Yes you can reduce the thermal conducivity of materials by nanostructuring. This is one of the way of reducing thermal conductivity and get higher figure of merit ZT. This is because the phonons or lattice waves are scattered at the grain boundaries or interfaces or in general when the continuities of the lattice structure is perturbed.

I agree with Dr Chatterji in the fact that nanostructuring reduces the thermal conductivity due to phonon scattering by nanoparticles boundaries. It is less obvious that it will result in an increase of the thermoelectric figure of merit, as it is proportional to the ratio between the electrical and termal conductivities.

Size reduction can affect the electrical conductivity in two ways. In the same way it does with phonons, it can increase electron scattering rates, reducing the electron mobility. Also, as the surface to volume proportion increases,  it can also create defects that trap electrons, so reducing the electron concentration. Then, as regards the size effect on the thermoelectric figure of merit, the electrical conductivity decrease can largely compensate  the effect of the  thermal conductivity decrease.

Does it mean that reducing the size would not contribute to a significant increase in the  zT of the material?
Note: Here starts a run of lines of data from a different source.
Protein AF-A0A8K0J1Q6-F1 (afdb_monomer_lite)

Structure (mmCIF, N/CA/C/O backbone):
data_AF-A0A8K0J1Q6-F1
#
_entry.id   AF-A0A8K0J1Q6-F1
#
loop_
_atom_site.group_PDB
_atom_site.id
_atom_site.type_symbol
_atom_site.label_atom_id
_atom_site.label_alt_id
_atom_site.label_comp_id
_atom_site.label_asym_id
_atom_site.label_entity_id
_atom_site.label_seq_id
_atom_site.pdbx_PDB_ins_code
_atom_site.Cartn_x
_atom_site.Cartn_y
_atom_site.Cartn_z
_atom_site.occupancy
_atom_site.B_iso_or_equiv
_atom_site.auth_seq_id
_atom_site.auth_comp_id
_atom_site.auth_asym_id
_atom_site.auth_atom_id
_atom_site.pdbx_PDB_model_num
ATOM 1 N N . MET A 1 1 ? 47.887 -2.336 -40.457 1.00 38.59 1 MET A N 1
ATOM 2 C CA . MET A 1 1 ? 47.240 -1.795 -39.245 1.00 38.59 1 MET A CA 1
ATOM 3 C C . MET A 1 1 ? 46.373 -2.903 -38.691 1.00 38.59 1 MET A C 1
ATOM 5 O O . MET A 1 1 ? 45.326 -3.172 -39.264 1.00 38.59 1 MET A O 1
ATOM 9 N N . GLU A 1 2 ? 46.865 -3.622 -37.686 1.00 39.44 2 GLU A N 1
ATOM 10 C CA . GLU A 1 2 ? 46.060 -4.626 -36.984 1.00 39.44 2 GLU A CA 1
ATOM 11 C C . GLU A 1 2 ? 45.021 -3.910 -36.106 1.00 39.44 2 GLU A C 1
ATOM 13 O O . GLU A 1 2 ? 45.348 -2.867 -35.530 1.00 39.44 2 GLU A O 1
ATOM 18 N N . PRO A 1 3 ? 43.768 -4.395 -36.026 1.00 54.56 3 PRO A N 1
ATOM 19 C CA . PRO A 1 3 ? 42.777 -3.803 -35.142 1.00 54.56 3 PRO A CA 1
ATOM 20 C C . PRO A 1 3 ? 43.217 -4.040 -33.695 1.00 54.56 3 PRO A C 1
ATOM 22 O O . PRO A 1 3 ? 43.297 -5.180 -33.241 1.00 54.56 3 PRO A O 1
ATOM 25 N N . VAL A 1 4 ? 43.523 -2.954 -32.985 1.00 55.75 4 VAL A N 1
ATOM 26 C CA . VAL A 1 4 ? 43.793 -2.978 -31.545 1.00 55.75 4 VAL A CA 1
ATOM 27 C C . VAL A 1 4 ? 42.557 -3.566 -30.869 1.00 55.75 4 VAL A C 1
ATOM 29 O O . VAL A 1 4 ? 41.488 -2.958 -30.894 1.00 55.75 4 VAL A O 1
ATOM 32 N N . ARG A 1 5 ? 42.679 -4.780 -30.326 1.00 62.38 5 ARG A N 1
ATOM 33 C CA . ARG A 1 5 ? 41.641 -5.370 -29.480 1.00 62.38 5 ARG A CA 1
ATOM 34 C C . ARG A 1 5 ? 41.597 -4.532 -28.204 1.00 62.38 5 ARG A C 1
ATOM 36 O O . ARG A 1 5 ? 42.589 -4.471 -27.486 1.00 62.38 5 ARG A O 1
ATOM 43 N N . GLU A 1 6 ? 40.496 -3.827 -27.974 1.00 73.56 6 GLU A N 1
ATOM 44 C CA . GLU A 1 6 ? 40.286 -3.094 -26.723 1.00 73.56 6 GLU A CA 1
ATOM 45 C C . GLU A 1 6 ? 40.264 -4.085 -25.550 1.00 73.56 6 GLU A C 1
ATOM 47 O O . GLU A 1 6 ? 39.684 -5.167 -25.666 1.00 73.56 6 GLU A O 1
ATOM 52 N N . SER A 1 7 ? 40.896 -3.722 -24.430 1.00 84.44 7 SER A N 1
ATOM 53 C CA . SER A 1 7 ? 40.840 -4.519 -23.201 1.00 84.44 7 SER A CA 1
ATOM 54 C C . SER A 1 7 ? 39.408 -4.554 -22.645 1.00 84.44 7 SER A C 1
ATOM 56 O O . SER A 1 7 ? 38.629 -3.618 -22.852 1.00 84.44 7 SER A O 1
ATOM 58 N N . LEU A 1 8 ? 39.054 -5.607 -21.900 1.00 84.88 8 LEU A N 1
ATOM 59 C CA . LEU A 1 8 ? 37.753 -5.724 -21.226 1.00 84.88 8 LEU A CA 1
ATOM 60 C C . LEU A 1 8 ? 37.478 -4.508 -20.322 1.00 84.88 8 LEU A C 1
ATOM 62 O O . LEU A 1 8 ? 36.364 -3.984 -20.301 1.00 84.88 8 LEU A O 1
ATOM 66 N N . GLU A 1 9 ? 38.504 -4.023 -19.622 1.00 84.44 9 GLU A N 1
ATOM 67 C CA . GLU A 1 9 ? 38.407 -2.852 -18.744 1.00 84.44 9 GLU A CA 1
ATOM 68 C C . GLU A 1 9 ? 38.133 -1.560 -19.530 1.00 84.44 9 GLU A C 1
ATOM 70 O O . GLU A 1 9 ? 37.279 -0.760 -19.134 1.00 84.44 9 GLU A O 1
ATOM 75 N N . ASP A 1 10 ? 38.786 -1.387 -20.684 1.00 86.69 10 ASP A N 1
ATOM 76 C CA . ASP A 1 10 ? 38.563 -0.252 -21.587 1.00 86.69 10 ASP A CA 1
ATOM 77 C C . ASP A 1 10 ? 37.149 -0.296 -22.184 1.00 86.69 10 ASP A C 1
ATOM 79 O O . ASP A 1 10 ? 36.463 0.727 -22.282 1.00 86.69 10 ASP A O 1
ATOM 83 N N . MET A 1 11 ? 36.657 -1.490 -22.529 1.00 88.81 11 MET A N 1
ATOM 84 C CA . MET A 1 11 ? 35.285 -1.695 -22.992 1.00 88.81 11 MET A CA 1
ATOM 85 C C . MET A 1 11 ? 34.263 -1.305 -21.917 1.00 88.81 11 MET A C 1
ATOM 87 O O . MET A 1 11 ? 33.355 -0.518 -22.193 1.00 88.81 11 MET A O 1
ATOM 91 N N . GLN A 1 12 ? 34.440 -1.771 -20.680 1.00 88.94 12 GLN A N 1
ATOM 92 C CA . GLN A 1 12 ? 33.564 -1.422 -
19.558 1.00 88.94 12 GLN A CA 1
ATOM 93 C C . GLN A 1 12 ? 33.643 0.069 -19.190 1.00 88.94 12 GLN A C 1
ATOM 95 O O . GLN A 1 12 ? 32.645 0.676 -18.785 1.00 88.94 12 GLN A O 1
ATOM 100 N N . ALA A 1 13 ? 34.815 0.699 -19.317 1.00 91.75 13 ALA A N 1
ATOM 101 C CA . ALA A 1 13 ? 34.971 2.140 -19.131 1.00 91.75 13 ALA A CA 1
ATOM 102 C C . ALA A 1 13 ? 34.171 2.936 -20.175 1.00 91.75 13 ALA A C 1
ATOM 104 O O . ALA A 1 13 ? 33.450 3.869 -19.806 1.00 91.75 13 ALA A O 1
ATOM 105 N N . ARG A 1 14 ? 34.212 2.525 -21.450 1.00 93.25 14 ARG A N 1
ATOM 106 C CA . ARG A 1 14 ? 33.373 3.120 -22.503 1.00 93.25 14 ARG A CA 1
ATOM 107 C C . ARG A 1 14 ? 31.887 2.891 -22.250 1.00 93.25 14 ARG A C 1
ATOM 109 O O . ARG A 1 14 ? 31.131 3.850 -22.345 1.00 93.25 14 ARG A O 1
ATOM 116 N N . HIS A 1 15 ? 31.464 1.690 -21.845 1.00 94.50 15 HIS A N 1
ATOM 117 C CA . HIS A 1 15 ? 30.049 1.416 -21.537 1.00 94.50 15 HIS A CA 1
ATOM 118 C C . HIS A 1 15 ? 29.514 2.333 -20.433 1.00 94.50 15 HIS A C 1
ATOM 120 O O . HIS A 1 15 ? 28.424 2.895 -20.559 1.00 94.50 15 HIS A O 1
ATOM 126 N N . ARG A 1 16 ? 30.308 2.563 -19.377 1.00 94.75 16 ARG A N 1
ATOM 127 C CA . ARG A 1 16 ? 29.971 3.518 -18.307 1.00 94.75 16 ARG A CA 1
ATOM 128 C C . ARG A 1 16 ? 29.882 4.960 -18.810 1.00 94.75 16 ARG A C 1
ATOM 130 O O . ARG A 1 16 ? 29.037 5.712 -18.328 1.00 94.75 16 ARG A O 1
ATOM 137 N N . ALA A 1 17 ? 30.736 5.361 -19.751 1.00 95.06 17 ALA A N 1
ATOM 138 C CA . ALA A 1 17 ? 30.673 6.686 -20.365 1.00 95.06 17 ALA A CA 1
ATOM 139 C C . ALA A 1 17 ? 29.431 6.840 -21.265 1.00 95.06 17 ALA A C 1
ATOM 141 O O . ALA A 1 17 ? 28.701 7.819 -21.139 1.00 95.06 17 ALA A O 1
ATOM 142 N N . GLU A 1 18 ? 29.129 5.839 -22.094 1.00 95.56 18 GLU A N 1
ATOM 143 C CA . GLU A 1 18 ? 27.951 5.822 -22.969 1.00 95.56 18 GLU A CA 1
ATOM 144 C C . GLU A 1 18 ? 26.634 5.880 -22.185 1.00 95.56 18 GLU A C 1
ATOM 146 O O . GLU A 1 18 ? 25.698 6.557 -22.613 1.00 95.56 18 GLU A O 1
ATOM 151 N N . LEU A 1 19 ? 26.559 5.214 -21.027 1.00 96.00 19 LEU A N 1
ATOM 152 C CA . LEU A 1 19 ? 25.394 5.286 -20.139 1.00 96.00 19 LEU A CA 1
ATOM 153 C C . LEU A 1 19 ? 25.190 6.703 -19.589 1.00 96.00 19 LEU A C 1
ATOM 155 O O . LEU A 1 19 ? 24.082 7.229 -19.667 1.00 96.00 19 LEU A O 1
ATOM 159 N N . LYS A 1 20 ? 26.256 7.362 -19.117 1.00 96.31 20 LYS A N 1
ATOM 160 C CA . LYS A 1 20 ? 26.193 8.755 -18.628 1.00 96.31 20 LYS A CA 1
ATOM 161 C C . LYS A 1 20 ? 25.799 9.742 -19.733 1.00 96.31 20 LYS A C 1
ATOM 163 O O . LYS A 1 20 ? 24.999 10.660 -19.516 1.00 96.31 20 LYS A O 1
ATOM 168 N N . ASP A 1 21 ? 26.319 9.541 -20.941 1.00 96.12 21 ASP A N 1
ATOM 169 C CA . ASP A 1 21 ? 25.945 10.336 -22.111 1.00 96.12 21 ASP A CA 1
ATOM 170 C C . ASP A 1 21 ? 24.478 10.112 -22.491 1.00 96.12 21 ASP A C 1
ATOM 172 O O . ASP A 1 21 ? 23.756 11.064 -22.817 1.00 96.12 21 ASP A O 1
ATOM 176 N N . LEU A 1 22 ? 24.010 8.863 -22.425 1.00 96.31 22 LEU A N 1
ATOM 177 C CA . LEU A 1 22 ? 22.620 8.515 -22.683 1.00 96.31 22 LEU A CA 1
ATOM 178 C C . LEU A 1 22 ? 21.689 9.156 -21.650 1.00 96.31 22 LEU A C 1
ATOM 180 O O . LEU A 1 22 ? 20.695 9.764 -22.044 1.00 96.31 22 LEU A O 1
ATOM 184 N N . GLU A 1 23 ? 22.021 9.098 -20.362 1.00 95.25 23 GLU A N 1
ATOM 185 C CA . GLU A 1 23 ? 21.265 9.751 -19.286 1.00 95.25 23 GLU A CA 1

I do not think that a universal behavior is to be expected. The electrical conductivity of different semiconductors can be affected by size reduction in different ways, depending on their bandgap, neutrality level, degenerate or non-degenerate character, etc.

One would expect the electrical conductivity of non-degenerate semiconductors (especially if they tend to form depletion barriers on the surface) to be strongly lowered by nanosize effects.  On the other hand, typical  thermoelectric materials like Bi2Te3 or Bi2Se3 are low gap materials, normally degenerate. Free carriers can effectively screen scattering potentials and nanosize should have a lower effect on the electrical conductivity.

Also both materials turn out to be topological insulators (TI). Topologically protected states at the surfaces are in principle less sensitive to scattering. The authors of APL 106, 053102 (2015) report an increase of ZT on nanostructured Bi2Se3, that they attribute to its TI character. According to these authors, thermal conductivity is reduced by nanosize, but the conductivity is improved by the increased contribution of topologically protected states at the nano-grain interfaces.

 In nano wire, reducing the diameter ,thermal conductivity is reduced greatly due to boundary scattering. In 2D supperlattice, which is the first demonstration that low dimensional material system could enhance ZT , phonons are scattered more by the interfaces reducing thermal conductivity.  If the internal interfaces of the nanostructured material can be designed so that phonons are scattered more than the electrons depending on the differences between their respective scattering length , thermal conductivity would reduce more than the electrical conductivity.  In general the presence of many interfaces which scatter phonons more effectively than electrons, results in the enhancement of ZT.